Volvo Group, Daimler Truck and Volkswagen AG’s TRATON Group plan to spend $593 million to install and operate 1,700 charging stations for commercial trucks in Europe by 2027.
Building up charging infrastructure for heavy-duty, long-haul battery-electric trucks and coaches is the intent of the nonbinding agreement announced Monday by Europe’s three largest truck manufacturers.
“It is the joint aim of Europe’s truck manufacturers to achieve climate neutrality by 2050. However, it is vital that building up the right infrastructure goes hand-in-hand with putting CO2-neutral trucks on the road,” Daimler Truck CEO Martin Daum said in a press release.
“It will be the big bottleneck,” Daum told Reuters. The Stuttgart, Germany-based manufacturer expects to separate from Daimler AG, which is also the parent of Mercedes-Benz passenger vehicles, by the end of the year.
No similar pact exists in the U.S. Daimler Trucks North America in April opened an Electric Island for truck charging near its Portland, Oregon, headquarters. So far, it is the only corporate-driven public charging system.
DTNA, Volvo Trucks North America and PACCAR Inc. (NASDAQ: PCAR) brands Peterbilt and Kenworth sell charging stations for private use. TRATON’s Navistar brand does not yet have an electric offering. The first, a medium-duty model, goes into production in 2022.
JV signing expected by end of 2021
The European agreement anticipates formation of a joint venture by the end of the year in which each of the three companies would have an equal stake. The plan is for high-performance green energy charging points close to highways, as well as at logistics and destination points, within five years.
The future JV is planned to operate under its own corporate identity and be based in Amsterdam. It will be a catalyst and enabler for realizing the European Union’s Green Deal for a carbon-neutral freight transportation by 2050. The charging network will be accessible to all commercial vehicles in Europe, regardless of brand. Outsiders are expected to expand the network once it is established.
“In order to accelerate further, we need additional partners, additional networks and public funds,” Lundstedt said.
Volvo was the first to produce electric trucks in Europe and is expanding to battery-powered construction equipment. After three years of testing, Daimler began producing its eActros heavy-duty truck last Wednesday. It is initially being sold in Germany, Austria, Switzerland, Italy, Spain, France, Netherlands, Belgium, Great Britain, Denmark, Norway and Sweden.

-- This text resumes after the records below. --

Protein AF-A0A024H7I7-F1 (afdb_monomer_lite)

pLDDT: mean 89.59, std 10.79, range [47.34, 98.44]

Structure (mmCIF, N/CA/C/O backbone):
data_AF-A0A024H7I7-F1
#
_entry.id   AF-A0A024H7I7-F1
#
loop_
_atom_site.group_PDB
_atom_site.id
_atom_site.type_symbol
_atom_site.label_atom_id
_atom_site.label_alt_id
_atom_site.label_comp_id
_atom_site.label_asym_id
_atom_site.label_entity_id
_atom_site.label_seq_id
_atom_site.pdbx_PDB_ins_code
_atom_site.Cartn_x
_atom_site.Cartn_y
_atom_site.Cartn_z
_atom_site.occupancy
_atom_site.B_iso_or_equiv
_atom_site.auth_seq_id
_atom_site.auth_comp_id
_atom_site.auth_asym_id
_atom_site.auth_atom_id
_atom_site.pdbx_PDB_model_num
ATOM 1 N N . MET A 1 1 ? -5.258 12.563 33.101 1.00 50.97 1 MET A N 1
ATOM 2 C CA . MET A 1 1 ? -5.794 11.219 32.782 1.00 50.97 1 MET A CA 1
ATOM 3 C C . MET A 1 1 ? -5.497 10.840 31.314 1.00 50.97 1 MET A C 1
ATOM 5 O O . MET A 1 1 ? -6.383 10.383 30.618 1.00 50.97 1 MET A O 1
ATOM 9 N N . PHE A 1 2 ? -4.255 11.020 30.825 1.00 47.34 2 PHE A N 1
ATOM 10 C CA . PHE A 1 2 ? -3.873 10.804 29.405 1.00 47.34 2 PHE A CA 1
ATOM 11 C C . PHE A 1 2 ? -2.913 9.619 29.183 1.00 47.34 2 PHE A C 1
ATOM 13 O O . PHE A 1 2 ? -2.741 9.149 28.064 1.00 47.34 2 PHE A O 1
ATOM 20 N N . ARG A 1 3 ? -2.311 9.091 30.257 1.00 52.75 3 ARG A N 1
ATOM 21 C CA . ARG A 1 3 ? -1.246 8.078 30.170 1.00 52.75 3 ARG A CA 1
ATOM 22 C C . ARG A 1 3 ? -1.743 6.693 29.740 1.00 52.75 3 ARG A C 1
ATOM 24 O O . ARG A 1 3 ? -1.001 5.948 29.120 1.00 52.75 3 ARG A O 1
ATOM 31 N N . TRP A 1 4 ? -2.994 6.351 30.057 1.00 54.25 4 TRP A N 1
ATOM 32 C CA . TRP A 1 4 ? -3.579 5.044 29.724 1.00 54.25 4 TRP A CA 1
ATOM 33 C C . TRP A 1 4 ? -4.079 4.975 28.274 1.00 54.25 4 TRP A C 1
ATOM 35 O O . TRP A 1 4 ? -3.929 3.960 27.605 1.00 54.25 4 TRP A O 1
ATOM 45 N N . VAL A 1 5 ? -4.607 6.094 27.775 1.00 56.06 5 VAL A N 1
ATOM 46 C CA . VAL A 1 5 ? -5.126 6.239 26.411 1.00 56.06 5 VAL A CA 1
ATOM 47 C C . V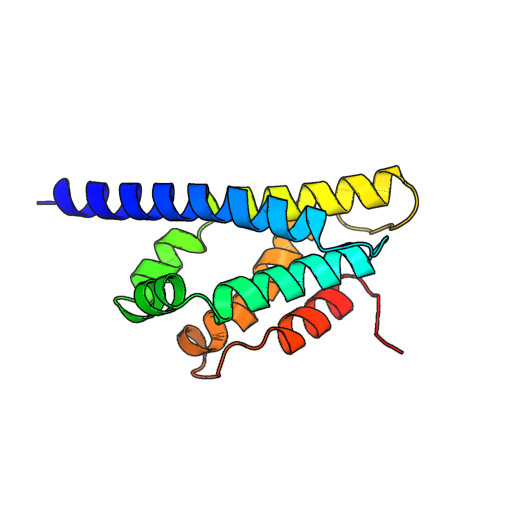AL A 1 5 ? -3.980 6.259 25.386 1.00 56.06 5 VAL A C 1
ATOM 49 O O . VAL A 1 5 ? -4.043 5.527 24.403 1.00 56.06 5 VAL A O 1
ATOM 52 N N . GLY A 1 6 ? -2.884 6.979 25.669 1.00 61.28 6 GLY A N 1
ATOM 53 C CA . GLY A 1 6 ? -1.680 6.959 24.823 1.00 61.28 6 GLY A CA 1
ATOM 54 C C . GLY A 1 6 ? -0.977 5.596 24.778 1.00 61.28 6 GLY A C 1
ATOM 55 O O . GLY A 1 6 ? -0.499 5.191 23.727 1.00 61.28 6 GLY A O 1
ATOM 56 N N . ASN A 1 7 ? -0.983 4.843 25.885 1.00 76.25 7 ASN A N 1
ATOM 57 C CA . ASN A 1 7 ? -0.410 3.493 25.920 1.00 76.25 7 ASN A CA 1
ATOM 58 C C . ASN A 1 7 ? -1.185 2.508 25.022 1.00 76.25 7 ASN A C 1
ATOM 60 O O . ASN A 1 7 ? -0.594 1.648 24.380 1.00 76.25 7 ASN A O 1
ATOM 64 N N . ARG A 1 8 ? -2.515 2.649 24.944 1.00 80.56 8 ARG A N 1
ATOM 65 C CA . ARG A 1 8 ? -3.348 1.797 24.088 1.00 80.56 8 ARG A CA 1
ATOM 66 C C . ARG A 1 8 ? -3.164 2.114 22.605 1.00 80.56 8 ARG A C 1
ATOM 68 O O . ARG A 1 8 ? -3.066 1.185 21.813 1.00 80.56 8 ARG A O 1
ATOM 75 N N . ASP A 1 9 ? -3.118 3.392 22.240 1.00 80.88 9 ASP A N 1
ATOM 76 C CA . ASP A 1 9 ? -2.898 3.806 20.848 1.00 80.88 9 ASP A CA 1
ATOM 77 C C . ASP A 1 9 ? -1.509 3.407 20.351 1.00 80.88 9 ASP A C 1
ATOM 79 O O . ASP A 1 9 ? -1.375 2.931 19.224 1.00 80.88 9 ASP A O 1
ATOM 83 N N . GLN A 1 10 ? -0.490 3.557 21.203 1.00 82.25 10 GLN A N 1
ATOM 84 C CA . GLN A 1 10 ? 0.864 3.123 20.886 1.00 82.25 10 GLN A CA 1
ATOM 85 C C . GLN A 1 10 ? 0.906 1.613 20.655 1.00 82.25 10 GLN A C 1
ATOM 87 O O . GLN A 1 10 ? 1.342 1.179 19.597 1.00 82.25 10 GLN A O 1
ATOM 92 N N . LEU A 1 11 ? 0.351 0.824 21.581 1.00 85.50 11 LEU A N 1
ATOM 93 C CA . LEU A 1 11 ? 0.301 -0.631 21.440 1.00 85.50 11 LEU A CA 1
ATOM 94 C C . LEU A 1 11 ? -0.446 -1.068 20.172 1.00 85.50 11 LEU A C 1
ATOM 96 O O . LEU A 1 11 ? -0.001 -1.980 19.484 1.00 85.50 11 LEU A O 1
ATOM 100 N N . LEU A 1 12 ? -1.573 -0.428 19.846 1.00 84.62 12 LEU A N 1
ATOM 101 C CA . LEU A 1 12 ? -2.308 -0.716 18.611 1.00 84.62 12 LEU A CA 1
ATOM 102 C C . LEU A 1 12 ? -1.470 -0.397 17.374 1.00 84.62 12 LEU A C 1
ATOM 104 O O . LEU A 1 12 ? -1.423 -1.198 16.448 1.00 84.62 12 LEU A O 1
ATOM 108 N N . THR A 1 13 ? -0.786 0.744 17.373 1.00 83.31 13 THR A N 1
ATOM 109 C CA . THR A 1 13 ? 0.099 1.138 16.273 1.00 83.31 13 THR A CA 1
ATOM 110 C C . THR A 1 13 ? 1.255 0.150 16.121 1.00 83.31 13 THR A C 1
ATOM 112 O O . THR A 1 13 ? 1.563 -0.252 15.001 1.00 83.31 13 THR A O 1
ATOM 115 N N . ASP A 1 14 ? 1.845 -0.309 17.225 1.00 85.69 14 ASP A N 1
ATOM 116 C CA . ASP A 1 14 ? 2.926 -1.299 17.224 1.00 85.69 14 ASP A CA 1
ATOM 117 C C . ASP A 1 14 ? 2.444 -2.651 16.673 1.00 85.69 14 ASP A C 1
ATOM 119 O O . ASP A 1 14 ? 3.120 -3.266 15.846 1.00 85.69 14 ASP A O 1
ATOM 123 N N . ILE A 1 15 ? 1.241 -3.090 17.064 1.00 88.69 15 ILE A N 1
ATOM 124 C CA . ILE A 1 15 ? 0.611 -4.309 16.536 1.00 88.69 15 ILE A CA 1
ATOM 125 C C . ILE A 1 15 ? 0.364 -4.177 15.030 1.00 88.69 15 ILE A C 1
ATOM 127 O O . ILE A 1 15 ? 0.754 -5.064 14.275 1.00 88.69 15 ILE A O 1
ATOM 131 N N . LEU A 1 16 ? -0.246 -3.076 14.580 1.00 87.81 16 LEU A N 1
ATOM 132 C CA . LEU A 1 16 ? -0.524 -2.847 13.159 1.00 87.81 16 LEU A CA 1
ATOM 133 C C . LEU A 1 16 ? 0.767 -2.789 12.330 1.00 87.81 16 LEU A C 1
ATOM 135 O O . LEU A 1 16 ? 0.822 -3.366 11.250 1.00 87.81 16 LEU A O 1
ATOM 139 N N . THR A 1 17 ? 1.818 -2.159 12.855 1.00 87.94 17 THR A N 1
ATOM 140 C CA . THR A 1 17 ? 3.147 -2.095 12.216 1.00 87.94 17 THR A CA 1
ATOM 141 C C . THR A 1 17 ? 3.775 -3.494 12.103 1.00 87.94 17 THR A C 1
ATOM 143 O O . THR A 1 17 ? 4.318 -3.879 11.066 1.00 87.94 17 THR A O 1
ATOM 146 N N . SER A 1 18 ? 3.654 -4.318 13.147 1.00 88.31 18 SER A N 1
ATOM 147 C CA . SER A 1 18 ? 4.115 -5.712 13.106 1.00 88.31 18 SER A CA 1
ATOM 148 C C . SER A 1 18 ? 3.369 -6.531 12.042 1.00 88.31 18 SER A C 1
ATOM 150 O O . SER A 1 18 ? 3.993 -7.205 11.223 1.00 88.31 18 SER A O 1
ATOM 152 N N . LEU A 1 19 ? 2.038 -6.408 11.986 1.00 88.94 19 LEU A N 1
ATOM 153 C CA . LEU A 1 19 ? 1.200 -7.099 10.999 1.00 88.94 19 LEU A CA 1
ATOM 154 C C . LEU A 1 19 ? 1.481 -6.644 9.561 1.00 88.94 19 LEU A C 1
ATOM 156 O O . LEU A 1 19 ? 1.514 -7.476 8.651 1.00 88.94 19 LEU A O 1
ATOM 160 N N . ALA A 1 20 ? 1.738 -5.351 9.356 1.00 90.00 20 ALA A N 1
ATOM 161 C CA . ALA A 1 20 ? 2.111 -4.812 8.052 1.00 90.00 20 ALA A CA 1
ATOM 162 C C . ALA A 1 20 ? 3.393 -5.471 7.524 1.00 90.00 20 ALA A C 1
ATOM 164 O O . ALA A 1 20 ? 3.452 -5.871 6.368 1.00 90.00 20 ALA A O 1
ATOM 165 N N . SER A 1 21 ? 4.379 -5.697 8.395 1.00 90.31 21 SER A N 1
ATOM 166 C CA . SER A 1 21 ? 5.631 -6.377 8.031 1.00 90.31 21 SER A CA 1
ATOM 167 C C . SER A 1 21 ? 5.412 -7.793 7.480 1.00 90.31 21 SER A C 1
ATOM 169 O O . SER A 1 21 ? 6.116 -8.204 6.561 1.00 90.31 21 SER A O 1
ATOM 171 N N . SER A 1 22 ? 4.462 -8.548 8.048 1.00 91.06 22 SER A N 1
ATOM 172 C CA . SER A 1 22 ? 4.083 -9.870 7.524 1.00 91.06 22 SER A CA 1
ATOM 173 C C . SER A 1 22 ? 3.369 -9.732 6.186 1.00 91.06 22 SER A C 1
ATOM 175 O O . SER A 1 22 ? 3.767 -10.362 5.217 1.00 91.06 22 SER A O 1
ATOM 177 N N . THR A 1 23 ? 2.395 -8.822 6.121 1.00 93.94 23 THR A N 1
ATOM 178 C CA . THR A 1 23 ? 1.604 -8.545 4.914 1.00 93.94 23 THR A CA 1
ATOM 179 C C . THR A 1 23 ? 2.498 -8.203 3.720 1.00 93.94 23 THR A C 1
ATOM 181 O O . THR A 1 23 ? 2.298 -8.710 2.625 1.00 93.94 23 THR A O 1
ATOM 184 N N . PHE A 1 24 ? 3.527 -7.380 3.924 1.00 95.62 24 PHE A N 1
ATOM 185 C CA . PHE A 1 24 ? 4.473 -7.008 2.872 1.00 95.62 24 PHE A CA 1
ATOM 186 C C . PHE A 1 24 ? 5.305 -8.179 2.359 1.00 95.62 24 PHE A C 1
ATOM 188 O O . PHE A 1 24 ? 5.582 -8.243 1.164 1.00 95.62 24 PHE A O 1
ATOM 195 N N . ARG A 1 25 ? 5.694 -9.103 3.242 1.00 94.56 25 ARG A N 1
ATOM 196 C CA . ARG A 1 25 ? 6.412 -10.317 2.846 1.00 94.56 25 ARG A CA 1
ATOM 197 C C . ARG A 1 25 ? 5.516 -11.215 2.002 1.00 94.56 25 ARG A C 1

Follows Daimler-Volvo fuel cell electric truck JV
In a separate move, Daimler and Volvo earlier this year finalized a joint venture to make and sell hydrogen-powered fuel cell electric trucks and stationary power units under each brand. Volvo paid Daimler almost $700 million for 50% of the joint venture called Cellcentric.
“We are laying the necessary foundation in making a breakthrough for our customers to make the transformation to electrification,” said Martin Lundstedt, Volvo Group president and CEO.
Volkswagen, which committed to spend billions on electric infrastructure globally following the Dieselgate scandal — the secret disabling of pollution control devices of diesel vehicles — is all-in on electrification.
“This requires the rapid development of publicly accessible charging points, especially for long-distance heavy-duty transport,” said Matthias Gründler, TRATON Group CEO, adding that roughly $12 billion would be needed to build out Europe’s electric infrastructure by 2050.
Europe needs up to 15,000 high-performance public and destination charging points no later than 2025, and up to 50,000 high-performance charging points no later than 2030, according to a May 2021 report by the European Automobile Manufacturers Association.